Now that we are in San Francisco (awful plane trip on Virgin Airlines -- so cramped in the seats), my daughter and I are still picking little flowers when we run across them to put in our hair.

Kids on the waterfront -- isn't it pretty?

We explored the city a bit today -- rode on a cable car, bought tickets to see Alcatraz next week (it's hard to get in there -- it's mostly sold out) and ate dim sum for lunch (major pig out there).

We were walking to Chinatown and passed by the Wells Fargo museum. It was free so we went in. We had so much fun in there. They had a stagecoach to ride in, antique phones to play with (we had to crank it first and hold the receiver in the other hand), and other silly things to do that were incredible fun.

Here is Katie calling her brother up on the phone:


We had to pose with Black Bart. He was such a bad man!
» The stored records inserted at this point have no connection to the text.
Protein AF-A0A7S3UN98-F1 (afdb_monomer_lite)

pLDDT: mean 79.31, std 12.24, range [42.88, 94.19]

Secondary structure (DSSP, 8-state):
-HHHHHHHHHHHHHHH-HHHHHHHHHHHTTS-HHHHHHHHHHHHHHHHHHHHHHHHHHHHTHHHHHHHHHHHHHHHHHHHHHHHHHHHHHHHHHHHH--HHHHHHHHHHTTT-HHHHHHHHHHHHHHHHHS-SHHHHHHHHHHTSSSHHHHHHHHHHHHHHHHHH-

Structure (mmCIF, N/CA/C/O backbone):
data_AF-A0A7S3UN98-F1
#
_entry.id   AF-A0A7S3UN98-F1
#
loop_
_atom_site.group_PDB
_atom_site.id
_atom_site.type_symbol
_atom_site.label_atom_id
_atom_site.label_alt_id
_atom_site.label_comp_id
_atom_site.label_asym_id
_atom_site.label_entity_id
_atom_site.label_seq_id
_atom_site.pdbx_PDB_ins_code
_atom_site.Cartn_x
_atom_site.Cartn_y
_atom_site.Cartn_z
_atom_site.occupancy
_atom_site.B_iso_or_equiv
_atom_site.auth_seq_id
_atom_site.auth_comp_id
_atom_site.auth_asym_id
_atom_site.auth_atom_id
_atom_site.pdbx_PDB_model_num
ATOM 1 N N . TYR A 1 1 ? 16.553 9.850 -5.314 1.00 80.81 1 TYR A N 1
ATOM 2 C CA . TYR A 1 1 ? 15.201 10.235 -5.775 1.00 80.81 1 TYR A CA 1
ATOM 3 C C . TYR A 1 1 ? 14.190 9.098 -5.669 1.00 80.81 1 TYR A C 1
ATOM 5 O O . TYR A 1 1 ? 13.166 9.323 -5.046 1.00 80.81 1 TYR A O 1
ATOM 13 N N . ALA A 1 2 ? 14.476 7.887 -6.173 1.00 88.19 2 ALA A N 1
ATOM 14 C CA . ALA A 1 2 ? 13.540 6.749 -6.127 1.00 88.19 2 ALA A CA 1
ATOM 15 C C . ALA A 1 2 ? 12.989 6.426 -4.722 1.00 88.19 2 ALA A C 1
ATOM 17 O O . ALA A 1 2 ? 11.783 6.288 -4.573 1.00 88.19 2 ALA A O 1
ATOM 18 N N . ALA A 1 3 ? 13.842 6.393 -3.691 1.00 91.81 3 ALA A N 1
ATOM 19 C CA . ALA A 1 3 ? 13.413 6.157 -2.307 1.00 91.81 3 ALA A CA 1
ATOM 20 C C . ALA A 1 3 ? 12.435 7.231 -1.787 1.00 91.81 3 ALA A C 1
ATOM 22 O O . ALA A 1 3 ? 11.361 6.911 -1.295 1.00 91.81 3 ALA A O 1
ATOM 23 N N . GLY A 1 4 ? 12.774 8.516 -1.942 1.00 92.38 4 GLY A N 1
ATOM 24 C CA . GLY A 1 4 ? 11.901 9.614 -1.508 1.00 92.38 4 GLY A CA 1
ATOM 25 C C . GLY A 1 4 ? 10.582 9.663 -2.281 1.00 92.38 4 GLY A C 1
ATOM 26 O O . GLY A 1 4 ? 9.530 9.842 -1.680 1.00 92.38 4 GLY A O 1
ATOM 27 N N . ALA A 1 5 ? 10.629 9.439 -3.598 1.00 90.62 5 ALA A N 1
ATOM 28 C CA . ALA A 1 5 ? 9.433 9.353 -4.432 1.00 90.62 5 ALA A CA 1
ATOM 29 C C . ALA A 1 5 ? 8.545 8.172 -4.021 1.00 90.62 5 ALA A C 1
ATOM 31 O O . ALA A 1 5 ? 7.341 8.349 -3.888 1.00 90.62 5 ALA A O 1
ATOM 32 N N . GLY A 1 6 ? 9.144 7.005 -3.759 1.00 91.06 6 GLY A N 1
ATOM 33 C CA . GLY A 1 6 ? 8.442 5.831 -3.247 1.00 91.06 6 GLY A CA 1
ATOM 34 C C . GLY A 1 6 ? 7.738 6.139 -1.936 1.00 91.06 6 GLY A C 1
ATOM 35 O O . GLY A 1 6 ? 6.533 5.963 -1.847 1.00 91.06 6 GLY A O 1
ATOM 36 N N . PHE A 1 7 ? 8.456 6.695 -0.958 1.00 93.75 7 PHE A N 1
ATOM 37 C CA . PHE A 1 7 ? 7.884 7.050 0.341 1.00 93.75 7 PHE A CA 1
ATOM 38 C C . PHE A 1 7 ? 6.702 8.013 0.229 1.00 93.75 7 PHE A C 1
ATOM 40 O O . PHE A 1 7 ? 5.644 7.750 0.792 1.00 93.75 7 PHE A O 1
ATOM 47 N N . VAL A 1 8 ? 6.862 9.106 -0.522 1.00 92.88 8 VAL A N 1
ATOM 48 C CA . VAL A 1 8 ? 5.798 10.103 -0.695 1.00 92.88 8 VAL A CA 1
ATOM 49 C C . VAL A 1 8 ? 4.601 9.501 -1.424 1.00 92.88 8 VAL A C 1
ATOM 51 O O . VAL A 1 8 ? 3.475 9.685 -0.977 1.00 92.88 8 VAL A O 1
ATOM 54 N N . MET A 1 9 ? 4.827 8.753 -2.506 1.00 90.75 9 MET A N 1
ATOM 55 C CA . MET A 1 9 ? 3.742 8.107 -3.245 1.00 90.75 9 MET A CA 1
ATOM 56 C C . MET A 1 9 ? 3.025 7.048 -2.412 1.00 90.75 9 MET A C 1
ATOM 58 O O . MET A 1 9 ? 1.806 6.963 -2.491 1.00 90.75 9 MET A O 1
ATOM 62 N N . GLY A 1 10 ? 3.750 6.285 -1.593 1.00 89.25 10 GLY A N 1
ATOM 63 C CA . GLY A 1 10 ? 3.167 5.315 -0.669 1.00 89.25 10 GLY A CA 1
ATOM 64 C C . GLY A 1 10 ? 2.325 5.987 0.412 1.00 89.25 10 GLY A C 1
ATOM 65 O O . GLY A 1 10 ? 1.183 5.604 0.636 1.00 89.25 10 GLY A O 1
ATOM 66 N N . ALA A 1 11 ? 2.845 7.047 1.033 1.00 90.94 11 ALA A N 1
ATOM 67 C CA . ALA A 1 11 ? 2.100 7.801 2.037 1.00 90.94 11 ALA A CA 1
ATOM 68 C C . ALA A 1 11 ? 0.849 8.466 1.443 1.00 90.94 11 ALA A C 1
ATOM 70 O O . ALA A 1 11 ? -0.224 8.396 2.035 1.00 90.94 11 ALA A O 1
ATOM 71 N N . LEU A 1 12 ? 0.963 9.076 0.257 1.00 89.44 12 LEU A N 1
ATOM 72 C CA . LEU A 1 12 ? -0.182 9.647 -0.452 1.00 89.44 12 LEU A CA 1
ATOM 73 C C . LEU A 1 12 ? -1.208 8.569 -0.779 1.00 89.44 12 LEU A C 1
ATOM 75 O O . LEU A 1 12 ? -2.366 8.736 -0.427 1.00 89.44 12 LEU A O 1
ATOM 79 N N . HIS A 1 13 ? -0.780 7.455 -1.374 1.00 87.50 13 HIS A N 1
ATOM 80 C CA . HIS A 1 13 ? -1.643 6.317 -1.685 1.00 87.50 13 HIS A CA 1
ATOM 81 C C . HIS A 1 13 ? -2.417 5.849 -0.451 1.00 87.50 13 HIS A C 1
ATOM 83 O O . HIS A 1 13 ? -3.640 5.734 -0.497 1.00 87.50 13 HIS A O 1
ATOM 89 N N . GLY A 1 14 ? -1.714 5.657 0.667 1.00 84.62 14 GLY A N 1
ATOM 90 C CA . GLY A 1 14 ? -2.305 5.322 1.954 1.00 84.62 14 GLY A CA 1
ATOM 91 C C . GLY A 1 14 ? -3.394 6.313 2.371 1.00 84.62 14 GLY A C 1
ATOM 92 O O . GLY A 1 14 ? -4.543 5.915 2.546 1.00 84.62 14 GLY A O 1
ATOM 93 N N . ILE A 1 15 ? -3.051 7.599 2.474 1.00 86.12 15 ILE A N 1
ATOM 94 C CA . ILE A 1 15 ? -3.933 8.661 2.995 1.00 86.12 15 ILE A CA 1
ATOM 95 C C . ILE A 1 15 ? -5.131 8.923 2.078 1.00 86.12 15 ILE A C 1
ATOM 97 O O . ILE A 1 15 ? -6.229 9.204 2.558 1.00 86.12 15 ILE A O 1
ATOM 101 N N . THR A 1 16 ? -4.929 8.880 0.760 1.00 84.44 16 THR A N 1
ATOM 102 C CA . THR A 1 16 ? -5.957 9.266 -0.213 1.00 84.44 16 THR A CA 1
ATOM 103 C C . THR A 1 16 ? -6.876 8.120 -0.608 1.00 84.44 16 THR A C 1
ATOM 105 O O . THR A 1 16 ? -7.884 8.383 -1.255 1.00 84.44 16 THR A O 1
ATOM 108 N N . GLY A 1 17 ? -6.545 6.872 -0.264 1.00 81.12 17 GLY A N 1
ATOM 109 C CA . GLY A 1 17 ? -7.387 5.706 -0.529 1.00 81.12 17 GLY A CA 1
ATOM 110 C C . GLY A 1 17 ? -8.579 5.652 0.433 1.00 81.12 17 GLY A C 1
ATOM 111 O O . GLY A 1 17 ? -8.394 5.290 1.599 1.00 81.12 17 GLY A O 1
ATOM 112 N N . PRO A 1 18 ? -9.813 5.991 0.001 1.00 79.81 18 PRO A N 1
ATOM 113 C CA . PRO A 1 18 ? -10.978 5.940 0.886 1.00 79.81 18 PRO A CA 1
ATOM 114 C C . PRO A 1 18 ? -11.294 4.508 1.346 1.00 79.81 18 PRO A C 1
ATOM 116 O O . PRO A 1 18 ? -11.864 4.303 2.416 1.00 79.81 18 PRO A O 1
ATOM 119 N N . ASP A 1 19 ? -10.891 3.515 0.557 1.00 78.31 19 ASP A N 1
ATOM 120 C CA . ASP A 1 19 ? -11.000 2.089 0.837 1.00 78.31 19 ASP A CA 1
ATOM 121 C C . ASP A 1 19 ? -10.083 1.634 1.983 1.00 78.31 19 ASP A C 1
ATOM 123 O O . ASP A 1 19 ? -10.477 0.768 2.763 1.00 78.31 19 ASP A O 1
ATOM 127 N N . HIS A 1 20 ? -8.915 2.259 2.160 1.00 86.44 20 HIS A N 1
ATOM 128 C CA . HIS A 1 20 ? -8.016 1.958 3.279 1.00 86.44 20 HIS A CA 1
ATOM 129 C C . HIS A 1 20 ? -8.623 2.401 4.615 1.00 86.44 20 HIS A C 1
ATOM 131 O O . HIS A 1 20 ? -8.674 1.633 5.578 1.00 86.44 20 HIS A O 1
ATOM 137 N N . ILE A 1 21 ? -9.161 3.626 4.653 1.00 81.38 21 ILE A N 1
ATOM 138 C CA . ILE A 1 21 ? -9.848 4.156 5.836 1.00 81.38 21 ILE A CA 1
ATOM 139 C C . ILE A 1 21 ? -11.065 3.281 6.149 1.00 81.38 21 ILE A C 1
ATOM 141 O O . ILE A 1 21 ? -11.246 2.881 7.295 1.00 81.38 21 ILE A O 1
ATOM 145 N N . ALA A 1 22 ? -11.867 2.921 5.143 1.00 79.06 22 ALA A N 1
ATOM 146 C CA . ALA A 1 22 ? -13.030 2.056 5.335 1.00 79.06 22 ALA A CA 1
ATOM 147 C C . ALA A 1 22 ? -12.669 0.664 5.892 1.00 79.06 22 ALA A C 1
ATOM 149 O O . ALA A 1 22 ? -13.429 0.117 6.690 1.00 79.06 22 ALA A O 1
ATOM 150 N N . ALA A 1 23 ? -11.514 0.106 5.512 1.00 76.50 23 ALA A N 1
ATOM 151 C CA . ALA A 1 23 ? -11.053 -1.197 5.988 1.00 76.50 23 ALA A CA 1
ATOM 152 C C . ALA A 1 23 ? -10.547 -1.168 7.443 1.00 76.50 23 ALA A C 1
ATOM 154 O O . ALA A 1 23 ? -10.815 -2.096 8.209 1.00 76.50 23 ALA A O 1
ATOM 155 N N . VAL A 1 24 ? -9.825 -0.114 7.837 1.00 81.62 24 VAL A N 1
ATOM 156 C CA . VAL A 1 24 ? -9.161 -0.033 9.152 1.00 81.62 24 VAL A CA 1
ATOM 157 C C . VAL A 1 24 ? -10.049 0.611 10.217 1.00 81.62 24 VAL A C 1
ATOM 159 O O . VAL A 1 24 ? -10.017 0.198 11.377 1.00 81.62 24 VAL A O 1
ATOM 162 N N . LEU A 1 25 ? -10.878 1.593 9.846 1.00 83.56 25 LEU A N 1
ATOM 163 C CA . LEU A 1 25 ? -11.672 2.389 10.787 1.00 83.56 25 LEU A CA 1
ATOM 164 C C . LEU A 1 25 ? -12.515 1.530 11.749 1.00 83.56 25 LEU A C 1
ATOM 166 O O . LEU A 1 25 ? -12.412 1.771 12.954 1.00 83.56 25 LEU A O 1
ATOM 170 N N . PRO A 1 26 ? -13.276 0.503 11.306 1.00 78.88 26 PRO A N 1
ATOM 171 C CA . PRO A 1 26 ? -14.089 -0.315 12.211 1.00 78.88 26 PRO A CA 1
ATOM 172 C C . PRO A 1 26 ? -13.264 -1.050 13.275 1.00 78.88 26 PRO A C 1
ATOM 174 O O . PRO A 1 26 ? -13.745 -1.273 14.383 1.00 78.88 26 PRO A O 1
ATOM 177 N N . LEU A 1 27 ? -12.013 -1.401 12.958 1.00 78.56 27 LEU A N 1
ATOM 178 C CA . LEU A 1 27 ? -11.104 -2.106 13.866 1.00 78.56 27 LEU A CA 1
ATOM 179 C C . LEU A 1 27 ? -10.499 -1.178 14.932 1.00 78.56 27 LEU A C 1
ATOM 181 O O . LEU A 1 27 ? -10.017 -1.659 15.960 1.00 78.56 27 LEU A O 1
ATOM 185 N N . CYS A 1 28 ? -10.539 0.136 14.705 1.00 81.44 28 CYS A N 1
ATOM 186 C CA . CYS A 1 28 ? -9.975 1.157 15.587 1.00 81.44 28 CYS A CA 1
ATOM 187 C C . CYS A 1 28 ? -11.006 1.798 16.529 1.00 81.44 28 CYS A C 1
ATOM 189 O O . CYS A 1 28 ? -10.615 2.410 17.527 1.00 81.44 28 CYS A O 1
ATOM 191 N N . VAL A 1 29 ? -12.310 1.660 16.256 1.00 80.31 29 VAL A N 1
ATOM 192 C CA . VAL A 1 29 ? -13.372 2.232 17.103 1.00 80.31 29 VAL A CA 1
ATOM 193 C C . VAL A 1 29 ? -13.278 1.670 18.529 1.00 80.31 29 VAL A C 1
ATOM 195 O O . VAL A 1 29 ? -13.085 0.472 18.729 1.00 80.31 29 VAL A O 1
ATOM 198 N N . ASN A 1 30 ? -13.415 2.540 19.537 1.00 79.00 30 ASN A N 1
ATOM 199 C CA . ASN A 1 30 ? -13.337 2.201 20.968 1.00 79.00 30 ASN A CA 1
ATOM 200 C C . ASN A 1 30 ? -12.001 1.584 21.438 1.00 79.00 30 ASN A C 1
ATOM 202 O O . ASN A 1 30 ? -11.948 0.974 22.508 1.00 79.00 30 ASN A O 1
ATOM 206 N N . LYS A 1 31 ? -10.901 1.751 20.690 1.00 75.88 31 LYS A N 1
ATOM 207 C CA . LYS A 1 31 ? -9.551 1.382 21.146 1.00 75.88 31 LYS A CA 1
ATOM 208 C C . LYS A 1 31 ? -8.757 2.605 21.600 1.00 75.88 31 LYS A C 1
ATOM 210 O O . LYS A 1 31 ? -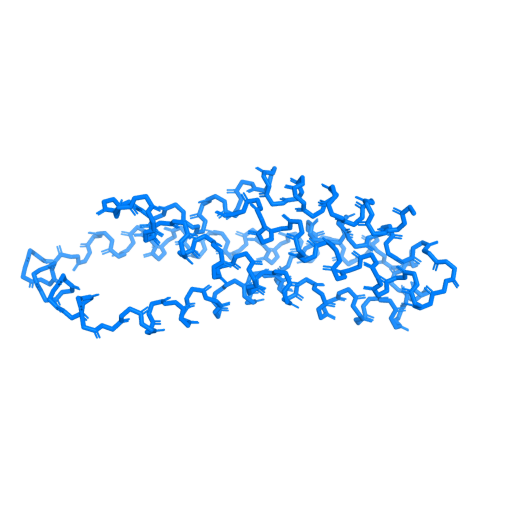8.965 3.720 21.131 1.00 75.88 31 LYS A O 1
ATOM 215 N N . LEU A 1 32 ? -7.807 2.383 22.512 1.00 85.75 32 LEU A N 1
ATOM 216 C CA . LEU A 1 32 ? -6.799 3.389 22.852 1.00 85.75 32 LEU A CA 1
ATOM 217 C C . LEU A 1 32 ? -5.984 3.748 21.608 1.00 85.75 32 LEU A C 1
ATOM 219 O O . LEU A 1 32 ? -5.711 2.868 20.791 1.00 85.75 32 LEU A O 1
ATOM 223 N N . PHE A 1 33 ? -5.525 5.000 21.531 1.00 85.44 33 PHE A N 1
ATOM 224 C CA . PHE A 1 33 ? -4.716 5.503 20.416 1.00 85.44 33 PHE A CA 1
ATOM 225 C C . PHE A 1 33 ? -3.584 4.540 20.042 1.00 85.44 33 PHE A C 1
ATOM 227 O O . PHE A 1 33 ? -3.481 4.144 18.892 1.00 85.44 33 PHE A O 1
ATOM 234 N N . PHE A 1 34 ? -2.814 4.062 21.024 1.00 86.62 34 PHE A N 1
ATOM 235 C CA . PHE A 1 34 ? -1.711 3.131 20.775 1.00 86.62 34 PHE A CA 1
ATOM 236 C C . PHE A 1 34 ? -2.160 1.814 20.121 1.00 86.62 34 PHE A C 1
ATOM 238 O O . PHE A 1 34 ? -1.533 1.354 19.172 1.00 86.62 34 PHE A O 1
ATOM 245 N N . LEU A 1 35 ? -3.262 1.214 20.588 1.00 82.12 35 LEU A N 1
ATOM 246 C CA . LEU A 1 35 ? -3.789 -0.017 19.991 1.00 82.12 35 LEU A CA 1
ATOM 247 C C . LEU A 1 35 ? -4.324 0.237 18.579 1.00 82.12 35 LEU A C 1
ATOM 249 O O . LEU A 1 35 ? -4.077 -0.572 17.691 1.00 82.12 35 LEU A O 1
ATOM 253 N N . ALA A 1 36 ? -5.033 1.347 18.372 1.00 85.12 36 ALA A N 1
ATOM 254 C CA . ALA A 1 36 ? -5.519 1.746 17.055 1.00 85.12 36 ALA A CA 1
ATOM 255 C C . ALA A 1 36 ? -4.353 1.978 16.075 1.00 85.12 36 ALA A C 1
ATOM 257 O O . ALA A 1 36 ? -4.385 1.466 14.961 1.00 85.12 36 ALA A O 1
ATOM 258 N N . SER A 1 37 ? -3.278 2.641 16.515 1.00 88.75 37 SER A N 1
ATOM 259 C CA . SER A 1 37 ? -2.054 2.812 15.725 1.00 88.75 37 SER A CA 1
ATOM 260 C C . SER A 1 37 ? -1.372 1.482 15.410 1.00 88.75 37 SER A C 1
ATOM 262 O O . SER A 1 37 ? -0.898 1.294 14.299 1.00 88.75 37 SER A O 1
ATOM 264 N N . MET A 1 38 ? -1.329 0.523 16.342 1.00 88.75 38 MET A N 1
ATOM 265 C CA . MET A 1 38 ? -0.766 -0.805 16.054 1.00 88.75 38 MET A CA 1
ATOM 266 C C . MET A 1 38 ? -1.593 -1.587 15.027 1.00 88.75 38 MET A C 1
ATOM 268 O O . MET A 1 38 ? -1.018 -2.303 14.208 1.00 88.75 38 MET A O 1
ATOM 272 N N . VAL A 1 39 ? -2.923 -1.453 15.061 1.00 87.69 39 VAL A N 1
ATOM 273 C CA . VAL A 1 39 ? -3.825 -2.025 14.050 1.00 87.69 39 VAL A CA 1
ATOM 274 C C . VAL A 1 39 ? -3.545 -1.383 12.687 1.00 87.69 39 VAL A C 1
ATOM 276 O O . VAL A 1 39 ? -3.286 -2.120 11.736 1.00 87.69 39 VAL A O 1
ATOM 279 N N . GLY A 1 40 ? -3.483 -0.049 12.613 1.00 89.25 40 GLY A N 1
ATOM 280 C CA . GLY A 1 40 ? -3.128 0.704 11.402 1.00 89.25 40 GLY A CA 1
ATOM 281 C C . GLY A 1 40 ? -1.776 0.293 10.816 1.00 89.25 40 GLY A C 1
ATOM 282 O O . GLY A 1 40 ? -1.713 -0.154 9.672 1.00 89.25 40 GLY A O 1
ATOM 283 N N . LEU A 1 41 ? -0.723 0.278 11.638 1.00 91.06 41 LEU A N 1
ATOM 284 C CA . LEU A 1 41 ? 0.620 -0.165 11.245 1.00 91.06 41 LEU A CA 1
ATOM 285 C C . LEU A 1 41 ? 0.632 -1.604 10.716 1.00 91.06 41 LEU A C 1
ATOM 287 O O . LEU A 1 41 ? 1.284 -1.893 9.713 1.00 91.06 41 LEU A O 1
ATOM 291 N N . SER A 1 42 ? -0.078 -2.520 11.381 1.00 90.69 42 SER A N 1
ATOM 292 C CA . SER A 1 42 ? -0.146 -3.928 10.968 1.00 90.69 42 SER A CA 1
ATOM 293 C C . SER A 1 42 ? -0.843 -4.101 9.623 1.00 90.69 42 SER A C 1
ATOM 295 O O . SER A 1 42 ? -0.357 -4.834 8.758 1.00 90.69 42 SER A O 1
ATOM 297 N N . TRP A 1 43 ? -1.939 -3.366 9.425 1.00 90.50 43 TRP A N 1
ATOM 298 C CA . TRP A 1 43 ? -2.681 -3.354 8.179 1.00 90.50 43 TRP A CA 1
ATOM 299 C C . TRP A 1 43 ? -1.840 -2.739 7.060 1.00 90.50 43 TRP A C 1
ATOM 301 O O . TRP A 1 43 ? -1.686 -3.350 6.007 1.00 90.50 43 TRP A O 1
ATOM 311 N N . GLY A 1 44 ? -1.228 -1.577 7.311 1.00 89.94 44 GLY A N 1
ATOM 312 C CA . GLY A 1 44 ? -0.378 -0.858 6.363 1.00 89.94 44 GLY A CA 1
ATOM 313 C C . GLY A 1 44 ? 0.858 -1.658 5.952 1.00 89.94 44 GLY A C 1
ATOM 314 O O . GLY A 1 44 ? 1.230 -1.653 4.779 1.00 89.94 44 GLY A O 1
ATOM 315 N N . MET A 1 45 ? 1.454 -2.416 6.879 1.00 90.88 45 MET A N 1
ATOM 316 C CA . MET A 1 45 ? 2.530 -3.361 6.575 1.00 90.88 45 MET A CA 1
ATOM 317 C C . MET A 1 45 ? 2.043 -4.478 5.648 1.00 90.88 45 MET A C 1
ATOM 319 O O . MET A 1 45 ? 2.675 -4.741 4.625 1.00 90.88 45 MET A O 1
ATOM 323 N N . GLY A 1 46 ? 0.916 -5.117 5.976 1.00 90.31 46 GLY A N 1
ATOM 324 C CA . GLY A 1 46 ? 0.322 -6.150 5.129 1.00 90.31 46 GLY A CA 1
ATOM 325 C C . GLY A 1 46 ? -0.018 -5.623 3.734 1.00 90.31 46 GLY A C 1
ATOM 326 O O . GLY A 1 46 ? 0.369 -6.216 2.729 1.00 90.31 46 GLY A O 1
ATOM 327 N N . HIS A 1 47 ? -0.660 -4.459 3.673 1.00 88.62 47 HIS A N 1
ATOM 328 C CA . HIS A 1 47 ? -1.007 -3.764 2.441 1.00 88.62 47 HIS A CA 1
ATOM 329 C C . HIS A 1 47 ? 0.223 -3.470 1.583 1.00 88.62 47 HIS A C 1
ATOM 331 O O . HIS A 1 47 ? 0.258 -3.840 0.409 1.00 88.62 47 HIS A O 1
ATOM 337 N N . GLY A 1 48 ? 1.267 -2.893 2.184 1.00 88.88 48 GLY A N 1
ATOM 338 C CA . GLY A 1 48 ? 2.548 -2.662 1.525 1.00 88.88 48 GLY A CA 1
ATOM 339 C C . GLY A 1 48 ? 3.143 -3.952 0.958 1.00 88.88 48 GLY A C 1
ATOM 340 O O . GLY A 1 48 ? 3.523 -3.978 -0.207 1.00 88.88 48 GLY A O 1
ATOM 341 N N . ILE A 1 49 ? 3.153 -5.047 1.726 1.00 89.00 49 ILE A N 1
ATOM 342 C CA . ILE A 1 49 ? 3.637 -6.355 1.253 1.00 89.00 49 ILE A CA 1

He kept robbing the Wells Fargo stagecoaches - the woman there said he robbed them at least 28 times. (Katie put her red baseball cap on him to smarten him up.)

Thursday, 1 July 2010

Entry-level Kindle

What a boring post title but such an exciting gadget. In the US, Amazon dropped their prices on their entry-level e-reader to $189. I have wanted an electronic book reader for a long time but they were so expensive.

My friend Brenda gave me a gift certificate to Amazon.com for my birthday but I wasn't sure what to do with it as it's no good for Amazon.co.uk in England. Then I thought -- I'll get a Kindle at long last. I applied the gift certificate to the purchase, had them send it to our hotel in San Francisco for no shipping fee and voila, it's here.

It's so cool. We've started downloading classic books for free. I need to read some Mark Twain on it this very evening. (After we watch Jeopardy, a habit from America that we have missed so much while living in the UK.)